£24 a year can change a life.
It really can.
It’s that simple.
Sending Kids to School in Zimbabwe… Background
Between January and July last year, I was working in Zimbabwe doing my PhD research which involved living in four rural villages in some of the most remote and forgotten areas of the country. In three of these, myself and my two Zimbabwean research assistants (now friends and colleagues) set up camp (literally) in the grounds of the local primary schools. We were not charged for staying, and both the teachers and the kids made us feel very welcome. We wanted to give something back to the schools and in talking to the teachers, and through my research, we discovered the desperate need for school fees in all three places. We realised how easy it would be to change some lives while we work on a bigger plan in the long run (watch this space!). A large number of children cannot afford to go to school but really, really want to. They either don’t go, or they go and risk being thrown out on a weekly basis. Their lack of ability to pay can be due to a number of factors. In each of these three villages, all residents are struggling with poverty. Harvests have been increasingly reduced due to bad rains and increased heat, minimising their chances of earning some money from the sale of crops. Additionally, many children are either orphans (of both or one parent), and/or live with sick and elderly relatives who cannot farm at the best of times.

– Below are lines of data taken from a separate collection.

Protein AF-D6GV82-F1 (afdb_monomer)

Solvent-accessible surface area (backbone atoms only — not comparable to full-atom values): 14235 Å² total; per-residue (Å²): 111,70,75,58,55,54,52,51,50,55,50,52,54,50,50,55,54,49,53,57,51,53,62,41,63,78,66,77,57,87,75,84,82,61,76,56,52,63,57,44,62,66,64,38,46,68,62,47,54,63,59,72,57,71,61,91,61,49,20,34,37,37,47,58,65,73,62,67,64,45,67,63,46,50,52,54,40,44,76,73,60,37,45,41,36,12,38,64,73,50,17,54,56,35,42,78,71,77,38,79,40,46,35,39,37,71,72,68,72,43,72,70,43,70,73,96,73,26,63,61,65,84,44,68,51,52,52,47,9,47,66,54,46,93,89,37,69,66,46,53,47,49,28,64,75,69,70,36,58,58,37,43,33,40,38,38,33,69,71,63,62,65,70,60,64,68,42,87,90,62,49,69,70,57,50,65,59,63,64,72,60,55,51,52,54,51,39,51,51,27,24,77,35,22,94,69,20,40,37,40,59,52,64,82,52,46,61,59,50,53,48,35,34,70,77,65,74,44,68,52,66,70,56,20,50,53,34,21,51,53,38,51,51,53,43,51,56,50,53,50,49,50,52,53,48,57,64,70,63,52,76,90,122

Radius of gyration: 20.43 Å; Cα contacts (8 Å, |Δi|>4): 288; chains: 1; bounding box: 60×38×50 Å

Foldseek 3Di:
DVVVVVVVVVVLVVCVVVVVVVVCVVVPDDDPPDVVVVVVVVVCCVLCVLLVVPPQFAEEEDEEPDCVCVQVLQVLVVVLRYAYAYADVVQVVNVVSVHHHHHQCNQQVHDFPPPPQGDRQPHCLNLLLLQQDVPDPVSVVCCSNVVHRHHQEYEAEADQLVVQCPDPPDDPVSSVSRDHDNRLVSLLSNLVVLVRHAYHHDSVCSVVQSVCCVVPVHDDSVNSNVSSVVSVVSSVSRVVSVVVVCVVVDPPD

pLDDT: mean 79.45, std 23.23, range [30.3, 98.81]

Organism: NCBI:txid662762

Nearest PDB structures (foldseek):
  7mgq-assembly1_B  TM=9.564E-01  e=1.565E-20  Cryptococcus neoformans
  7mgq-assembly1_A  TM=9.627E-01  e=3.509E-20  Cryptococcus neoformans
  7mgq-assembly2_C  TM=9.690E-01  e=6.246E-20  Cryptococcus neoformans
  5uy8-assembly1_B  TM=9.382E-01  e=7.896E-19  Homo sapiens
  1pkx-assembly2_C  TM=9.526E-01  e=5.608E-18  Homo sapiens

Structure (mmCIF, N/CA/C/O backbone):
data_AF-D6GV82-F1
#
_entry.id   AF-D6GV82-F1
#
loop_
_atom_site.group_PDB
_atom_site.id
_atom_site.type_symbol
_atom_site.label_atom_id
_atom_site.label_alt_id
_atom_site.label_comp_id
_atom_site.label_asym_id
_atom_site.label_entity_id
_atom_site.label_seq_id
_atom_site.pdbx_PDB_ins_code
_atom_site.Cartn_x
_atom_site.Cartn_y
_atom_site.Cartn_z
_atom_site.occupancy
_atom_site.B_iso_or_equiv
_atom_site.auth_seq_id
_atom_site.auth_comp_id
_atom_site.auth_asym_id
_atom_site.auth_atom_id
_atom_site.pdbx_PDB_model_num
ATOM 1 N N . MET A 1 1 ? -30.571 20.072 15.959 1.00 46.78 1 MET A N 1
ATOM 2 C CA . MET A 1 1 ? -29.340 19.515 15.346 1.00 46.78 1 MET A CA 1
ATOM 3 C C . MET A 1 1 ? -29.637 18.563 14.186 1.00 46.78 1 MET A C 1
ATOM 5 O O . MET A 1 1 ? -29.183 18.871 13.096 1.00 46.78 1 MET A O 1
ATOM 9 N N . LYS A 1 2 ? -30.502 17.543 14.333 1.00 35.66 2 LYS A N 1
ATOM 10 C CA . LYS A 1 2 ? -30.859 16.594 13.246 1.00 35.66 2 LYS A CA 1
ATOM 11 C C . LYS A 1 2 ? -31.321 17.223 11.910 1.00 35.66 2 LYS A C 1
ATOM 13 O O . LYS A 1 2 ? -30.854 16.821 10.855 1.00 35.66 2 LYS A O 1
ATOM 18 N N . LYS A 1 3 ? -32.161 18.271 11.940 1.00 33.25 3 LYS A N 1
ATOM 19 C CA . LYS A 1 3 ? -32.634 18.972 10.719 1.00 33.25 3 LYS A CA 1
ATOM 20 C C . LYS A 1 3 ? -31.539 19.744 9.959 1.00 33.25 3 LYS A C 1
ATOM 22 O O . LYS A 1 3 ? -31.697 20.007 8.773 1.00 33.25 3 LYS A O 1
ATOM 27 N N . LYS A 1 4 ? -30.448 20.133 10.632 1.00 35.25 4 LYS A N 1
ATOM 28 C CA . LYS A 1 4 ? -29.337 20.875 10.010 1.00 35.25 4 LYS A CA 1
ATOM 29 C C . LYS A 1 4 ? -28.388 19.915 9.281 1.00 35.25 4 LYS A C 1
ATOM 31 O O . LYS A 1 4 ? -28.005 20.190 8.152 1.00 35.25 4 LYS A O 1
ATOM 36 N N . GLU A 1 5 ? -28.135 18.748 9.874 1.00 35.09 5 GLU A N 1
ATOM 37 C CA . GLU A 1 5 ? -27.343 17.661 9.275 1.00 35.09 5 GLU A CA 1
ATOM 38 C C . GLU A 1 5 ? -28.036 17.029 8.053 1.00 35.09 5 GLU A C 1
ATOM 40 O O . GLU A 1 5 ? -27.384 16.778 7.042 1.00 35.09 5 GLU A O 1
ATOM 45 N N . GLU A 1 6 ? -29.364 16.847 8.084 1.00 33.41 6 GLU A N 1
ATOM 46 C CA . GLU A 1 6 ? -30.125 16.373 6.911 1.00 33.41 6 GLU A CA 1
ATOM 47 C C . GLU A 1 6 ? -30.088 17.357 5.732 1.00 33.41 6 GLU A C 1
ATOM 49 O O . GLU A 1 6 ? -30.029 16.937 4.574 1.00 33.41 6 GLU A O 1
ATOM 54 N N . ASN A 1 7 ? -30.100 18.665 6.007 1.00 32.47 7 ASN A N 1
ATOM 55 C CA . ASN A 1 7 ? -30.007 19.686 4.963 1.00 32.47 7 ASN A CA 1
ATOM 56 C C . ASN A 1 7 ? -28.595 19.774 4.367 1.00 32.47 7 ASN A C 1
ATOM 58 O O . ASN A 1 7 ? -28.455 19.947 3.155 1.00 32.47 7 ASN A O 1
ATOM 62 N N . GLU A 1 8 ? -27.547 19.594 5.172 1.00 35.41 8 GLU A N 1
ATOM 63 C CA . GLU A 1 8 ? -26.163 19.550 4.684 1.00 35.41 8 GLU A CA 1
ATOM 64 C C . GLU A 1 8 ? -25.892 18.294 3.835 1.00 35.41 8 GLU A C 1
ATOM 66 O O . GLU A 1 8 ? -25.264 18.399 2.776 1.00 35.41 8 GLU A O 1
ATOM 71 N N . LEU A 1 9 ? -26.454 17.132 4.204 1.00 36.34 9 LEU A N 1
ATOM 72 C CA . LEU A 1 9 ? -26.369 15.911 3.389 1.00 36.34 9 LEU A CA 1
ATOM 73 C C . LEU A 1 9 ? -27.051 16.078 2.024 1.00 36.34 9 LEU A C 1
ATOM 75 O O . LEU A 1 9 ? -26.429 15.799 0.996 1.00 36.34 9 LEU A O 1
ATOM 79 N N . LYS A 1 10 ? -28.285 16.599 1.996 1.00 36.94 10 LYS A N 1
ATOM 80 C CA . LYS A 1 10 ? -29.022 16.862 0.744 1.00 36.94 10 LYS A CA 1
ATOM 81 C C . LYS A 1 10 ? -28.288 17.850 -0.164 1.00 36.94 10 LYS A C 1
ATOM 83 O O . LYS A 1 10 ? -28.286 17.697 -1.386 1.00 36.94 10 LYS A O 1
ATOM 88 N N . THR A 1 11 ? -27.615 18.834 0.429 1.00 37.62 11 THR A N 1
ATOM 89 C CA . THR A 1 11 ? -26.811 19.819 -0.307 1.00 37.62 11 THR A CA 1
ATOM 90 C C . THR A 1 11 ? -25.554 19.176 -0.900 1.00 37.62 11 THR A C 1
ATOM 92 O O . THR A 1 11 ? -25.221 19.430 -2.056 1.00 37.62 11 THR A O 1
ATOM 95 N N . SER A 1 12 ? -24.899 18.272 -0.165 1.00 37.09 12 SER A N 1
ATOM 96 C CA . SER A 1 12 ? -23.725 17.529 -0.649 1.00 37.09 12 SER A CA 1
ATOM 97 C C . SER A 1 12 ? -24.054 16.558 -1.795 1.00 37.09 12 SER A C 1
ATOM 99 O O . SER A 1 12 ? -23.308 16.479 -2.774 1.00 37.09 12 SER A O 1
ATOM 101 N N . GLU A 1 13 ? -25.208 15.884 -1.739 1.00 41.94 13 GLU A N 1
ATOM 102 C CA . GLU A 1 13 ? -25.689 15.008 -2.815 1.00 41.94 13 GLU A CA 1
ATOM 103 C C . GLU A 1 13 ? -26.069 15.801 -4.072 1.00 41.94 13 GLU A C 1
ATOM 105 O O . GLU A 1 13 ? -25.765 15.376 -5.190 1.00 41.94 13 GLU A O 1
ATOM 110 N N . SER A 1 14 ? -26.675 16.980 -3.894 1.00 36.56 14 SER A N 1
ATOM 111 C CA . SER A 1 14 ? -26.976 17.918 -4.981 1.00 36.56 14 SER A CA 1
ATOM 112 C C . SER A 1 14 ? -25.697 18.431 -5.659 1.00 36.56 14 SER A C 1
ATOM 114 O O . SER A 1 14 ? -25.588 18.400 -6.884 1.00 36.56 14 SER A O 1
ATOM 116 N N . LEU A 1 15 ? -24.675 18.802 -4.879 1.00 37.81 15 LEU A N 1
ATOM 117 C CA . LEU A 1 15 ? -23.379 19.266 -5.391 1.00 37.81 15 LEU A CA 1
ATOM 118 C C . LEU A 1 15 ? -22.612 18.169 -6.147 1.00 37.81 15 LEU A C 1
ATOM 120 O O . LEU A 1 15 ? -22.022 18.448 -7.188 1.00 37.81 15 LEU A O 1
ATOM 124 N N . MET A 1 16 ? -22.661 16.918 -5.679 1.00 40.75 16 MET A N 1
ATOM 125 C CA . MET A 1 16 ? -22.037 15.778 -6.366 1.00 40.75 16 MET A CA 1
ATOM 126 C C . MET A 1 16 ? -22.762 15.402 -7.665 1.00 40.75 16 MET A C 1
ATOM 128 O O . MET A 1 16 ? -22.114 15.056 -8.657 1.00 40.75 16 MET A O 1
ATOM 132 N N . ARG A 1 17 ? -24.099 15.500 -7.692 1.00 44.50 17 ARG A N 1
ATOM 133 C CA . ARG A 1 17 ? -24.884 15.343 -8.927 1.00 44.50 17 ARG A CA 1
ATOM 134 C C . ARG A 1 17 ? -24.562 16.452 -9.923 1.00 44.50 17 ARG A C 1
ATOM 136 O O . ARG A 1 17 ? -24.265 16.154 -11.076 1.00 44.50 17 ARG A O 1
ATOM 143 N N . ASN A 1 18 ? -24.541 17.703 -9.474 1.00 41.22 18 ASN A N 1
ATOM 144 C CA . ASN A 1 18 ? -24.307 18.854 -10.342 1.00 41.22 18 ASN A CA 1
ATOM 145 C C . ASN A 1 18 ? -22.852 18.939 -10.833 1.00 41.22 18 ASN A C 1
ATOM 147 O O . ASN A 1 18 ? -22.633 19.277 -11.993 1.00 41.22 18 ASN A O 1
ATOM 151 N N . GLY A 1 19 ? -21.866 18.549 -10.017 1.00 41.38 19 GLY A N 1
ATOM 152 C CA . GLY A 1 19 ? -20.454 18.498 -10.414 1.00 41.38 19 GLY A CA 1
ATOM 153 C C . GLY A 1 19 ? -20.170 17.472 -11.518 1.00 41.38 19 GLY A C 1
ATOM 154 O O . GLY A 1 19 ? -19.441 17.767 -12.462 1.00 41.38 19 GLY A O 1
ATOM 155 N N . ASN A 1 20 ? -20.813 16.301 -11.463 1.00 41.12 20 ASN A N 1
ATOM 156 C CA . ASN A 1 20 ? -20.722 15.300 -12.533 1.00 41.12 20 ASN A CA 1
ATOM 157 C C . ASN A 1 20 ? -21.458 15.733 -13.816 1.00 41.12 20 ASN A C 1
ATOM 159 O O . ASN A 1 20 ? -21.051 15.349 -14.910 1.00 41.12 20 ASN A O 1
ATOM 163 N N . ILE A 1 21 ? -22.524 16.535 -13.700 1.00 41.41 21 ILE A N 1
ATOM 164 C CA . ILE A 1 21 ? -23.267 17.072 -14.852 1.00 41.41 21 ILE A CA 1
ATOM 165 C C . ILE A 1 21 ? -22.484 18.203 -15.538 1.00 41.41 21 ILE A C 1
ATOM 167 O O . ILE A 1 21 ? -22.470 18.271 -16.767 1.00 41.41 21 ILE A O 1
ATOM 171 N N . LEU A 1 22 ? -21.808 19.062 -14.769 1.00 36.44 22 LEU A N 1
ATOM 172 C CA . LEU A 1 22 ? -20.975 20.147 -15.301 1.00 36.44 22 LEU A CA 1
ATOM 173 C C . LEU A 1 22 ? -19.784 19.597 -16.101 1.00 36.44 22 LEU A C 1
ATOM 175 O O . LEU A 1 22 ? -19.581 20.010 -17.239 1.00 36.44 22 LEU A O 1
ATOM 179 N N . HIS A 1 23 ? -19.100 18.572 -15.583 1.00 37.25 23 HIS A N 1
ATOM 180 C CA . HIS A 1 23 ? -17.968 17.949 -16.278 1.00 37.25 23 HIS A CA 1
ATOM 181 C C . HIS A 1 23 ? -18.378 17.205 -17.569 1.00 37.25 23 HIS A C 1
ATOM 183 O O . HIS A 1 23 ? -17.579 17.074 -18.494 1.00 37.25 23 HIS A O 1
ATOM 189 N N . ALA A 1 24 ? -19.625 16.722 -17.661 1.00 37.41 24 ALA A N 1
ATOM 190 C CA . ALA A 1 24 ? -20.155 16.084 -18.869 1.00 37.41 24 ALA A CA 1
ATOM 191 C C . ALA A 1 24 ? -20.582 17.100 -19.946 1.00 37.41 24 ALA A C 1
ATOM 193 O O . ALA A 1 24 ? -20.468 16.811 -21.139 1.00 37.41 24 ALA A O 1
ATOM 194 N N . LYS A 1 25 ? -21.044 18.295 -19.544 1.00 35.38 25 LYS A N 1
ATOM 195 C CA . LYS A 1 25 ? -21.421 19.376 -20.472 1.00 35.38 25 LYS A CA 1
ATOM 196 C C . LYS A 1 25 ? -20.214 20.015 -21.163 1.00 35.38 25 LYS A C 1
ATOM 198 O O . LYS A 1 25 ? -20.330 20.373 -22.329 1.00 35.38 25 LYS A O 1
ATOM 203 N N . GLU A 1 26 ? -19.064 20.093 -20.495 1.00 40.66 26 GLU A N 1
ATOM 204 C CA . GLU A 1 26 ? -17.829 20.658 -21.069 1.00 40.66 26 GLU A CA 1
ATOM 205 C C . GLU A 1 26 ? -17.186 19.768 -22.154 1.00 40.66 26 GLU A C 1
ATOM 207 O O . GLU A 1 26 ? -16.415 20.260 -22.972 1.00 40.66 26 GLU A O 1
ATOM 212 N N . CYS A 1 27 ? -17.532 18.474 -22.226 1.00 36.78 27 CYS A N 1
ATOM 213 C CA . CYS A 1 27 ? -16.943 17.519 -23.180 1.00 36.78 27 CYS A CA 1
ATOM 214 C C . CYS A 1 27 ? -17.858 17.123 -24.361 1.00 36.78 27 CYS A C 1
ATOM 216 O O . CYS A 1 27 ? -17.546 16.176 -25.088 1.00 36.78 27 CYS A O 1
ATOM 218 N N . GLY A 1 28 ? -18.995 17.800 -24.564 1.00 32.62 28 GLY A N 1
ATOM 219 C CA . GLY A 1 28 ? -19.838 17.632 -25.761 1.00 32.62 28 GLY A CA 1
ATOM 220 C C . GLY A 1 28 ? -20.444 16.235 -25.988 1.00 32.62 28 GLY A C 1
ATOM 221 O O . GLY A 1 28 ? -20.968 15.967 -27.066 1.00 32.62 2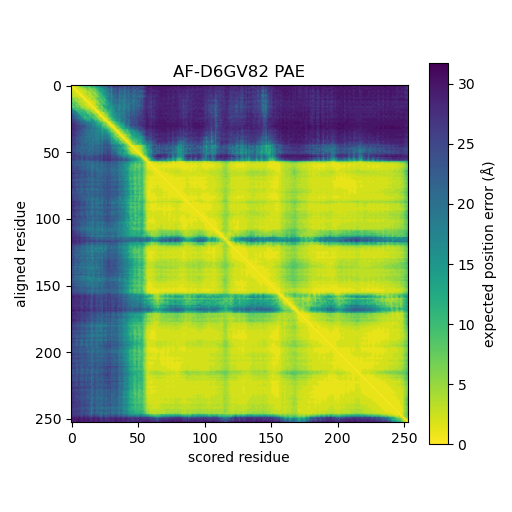8 GLY A O 1
ATOM 222 N N . HIS A 1 29 ? -20.399 15.330 -25.007 1.00 37.75 29 HIS A N 1
ATOM 223 C CA . HIS A 1 29 ? -20.952 13.978 -25.135 1.00 37.75 29 HIS A CA 1
ATOM 224 C C . HIS A 1 29 ? -22.358 13.889 -24.527 1.00 37.75 29 HIS A C 1
ATOM 226 O O . HIS A 1 29 ? -22.549 14.076 -23.325 1.00 37.75 29 HIS A O 1
ATOM 232 N N . LYS A 1 30 ? -23.356 13.544 -25.354 1.00 34.84 30 LYS A N 1
ATOM 233 C CA . LYS A 1 30 ? -24.703 13.160 -24.897 1.00 34.84 30 LYS A CA 1
ATOM 234 C C . LYS A 1 30 ? -24.594 11.887 -24.038 1.00 34.84 30 LYS A C 1
ATOM 236 O O . LYS A 1 30 ? -24.097 10.883 -24.550 1.00 34.84 30 LYS A O 1
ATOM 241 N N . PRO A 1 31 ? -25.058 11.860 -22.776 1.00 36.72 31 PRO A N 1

We asked the Heads to write down the names of vulnerable children in the village either at school but at risk of being kicked out for not paying fees, or not in school because they cannot afford to be. We put their names in a hat and pulled out one for each of us. We transferred the money to the school account with the chosen child’s names included with each individual deposit, and voila, they were in school for a year. Easy as. I came back to the UK and people heard what we were doing, and wanted to do the same. I picked more names out of the hat, transferred money through MoneyGram to my friend in Zim, who collected it, took it to the bank and deposited it into the relevant school accounts with the students names. They go to school for the year. All for £24.
It was agreed with each Headmaster that as people came forward, a child would be selected and if that child was not in school, they would be allowed to start at the beginning of any term and would not have to wait until the new academic year starts (January).
Sending Kids to School in Zimbabwe… Why It Is Important
– In rural areas of Zimbabwe, many communities are struggling to live hand to mouth let alone be able to afford the fees to send their children to school
– When I asked them what development they wanted to see in their villages, schools and the ability for their children to go were almost always the first and top answers
– To send a child to primary school costs $30 a year, to secondary school $180
– By increasing the number of children in school not only are they getting an education, but the schools are receiving more funds and can afford better resources
– Not only is it difficult to afford fees for children to progress to secondary school, but there are very few secondary schools in a District. Children have to travel over 30kms a day by foot in some cases. Others have to pay to have a home stay in vicinity of the school
– The Government of Zimbabwe has just cut the amount of money being given to primary education which will affect millions of children.
We are also trying to raise money to fund the purchasing of bicycles to enable the kids to access schools further away, especially to move on from primary to secondary. Any donations towards this very welcome.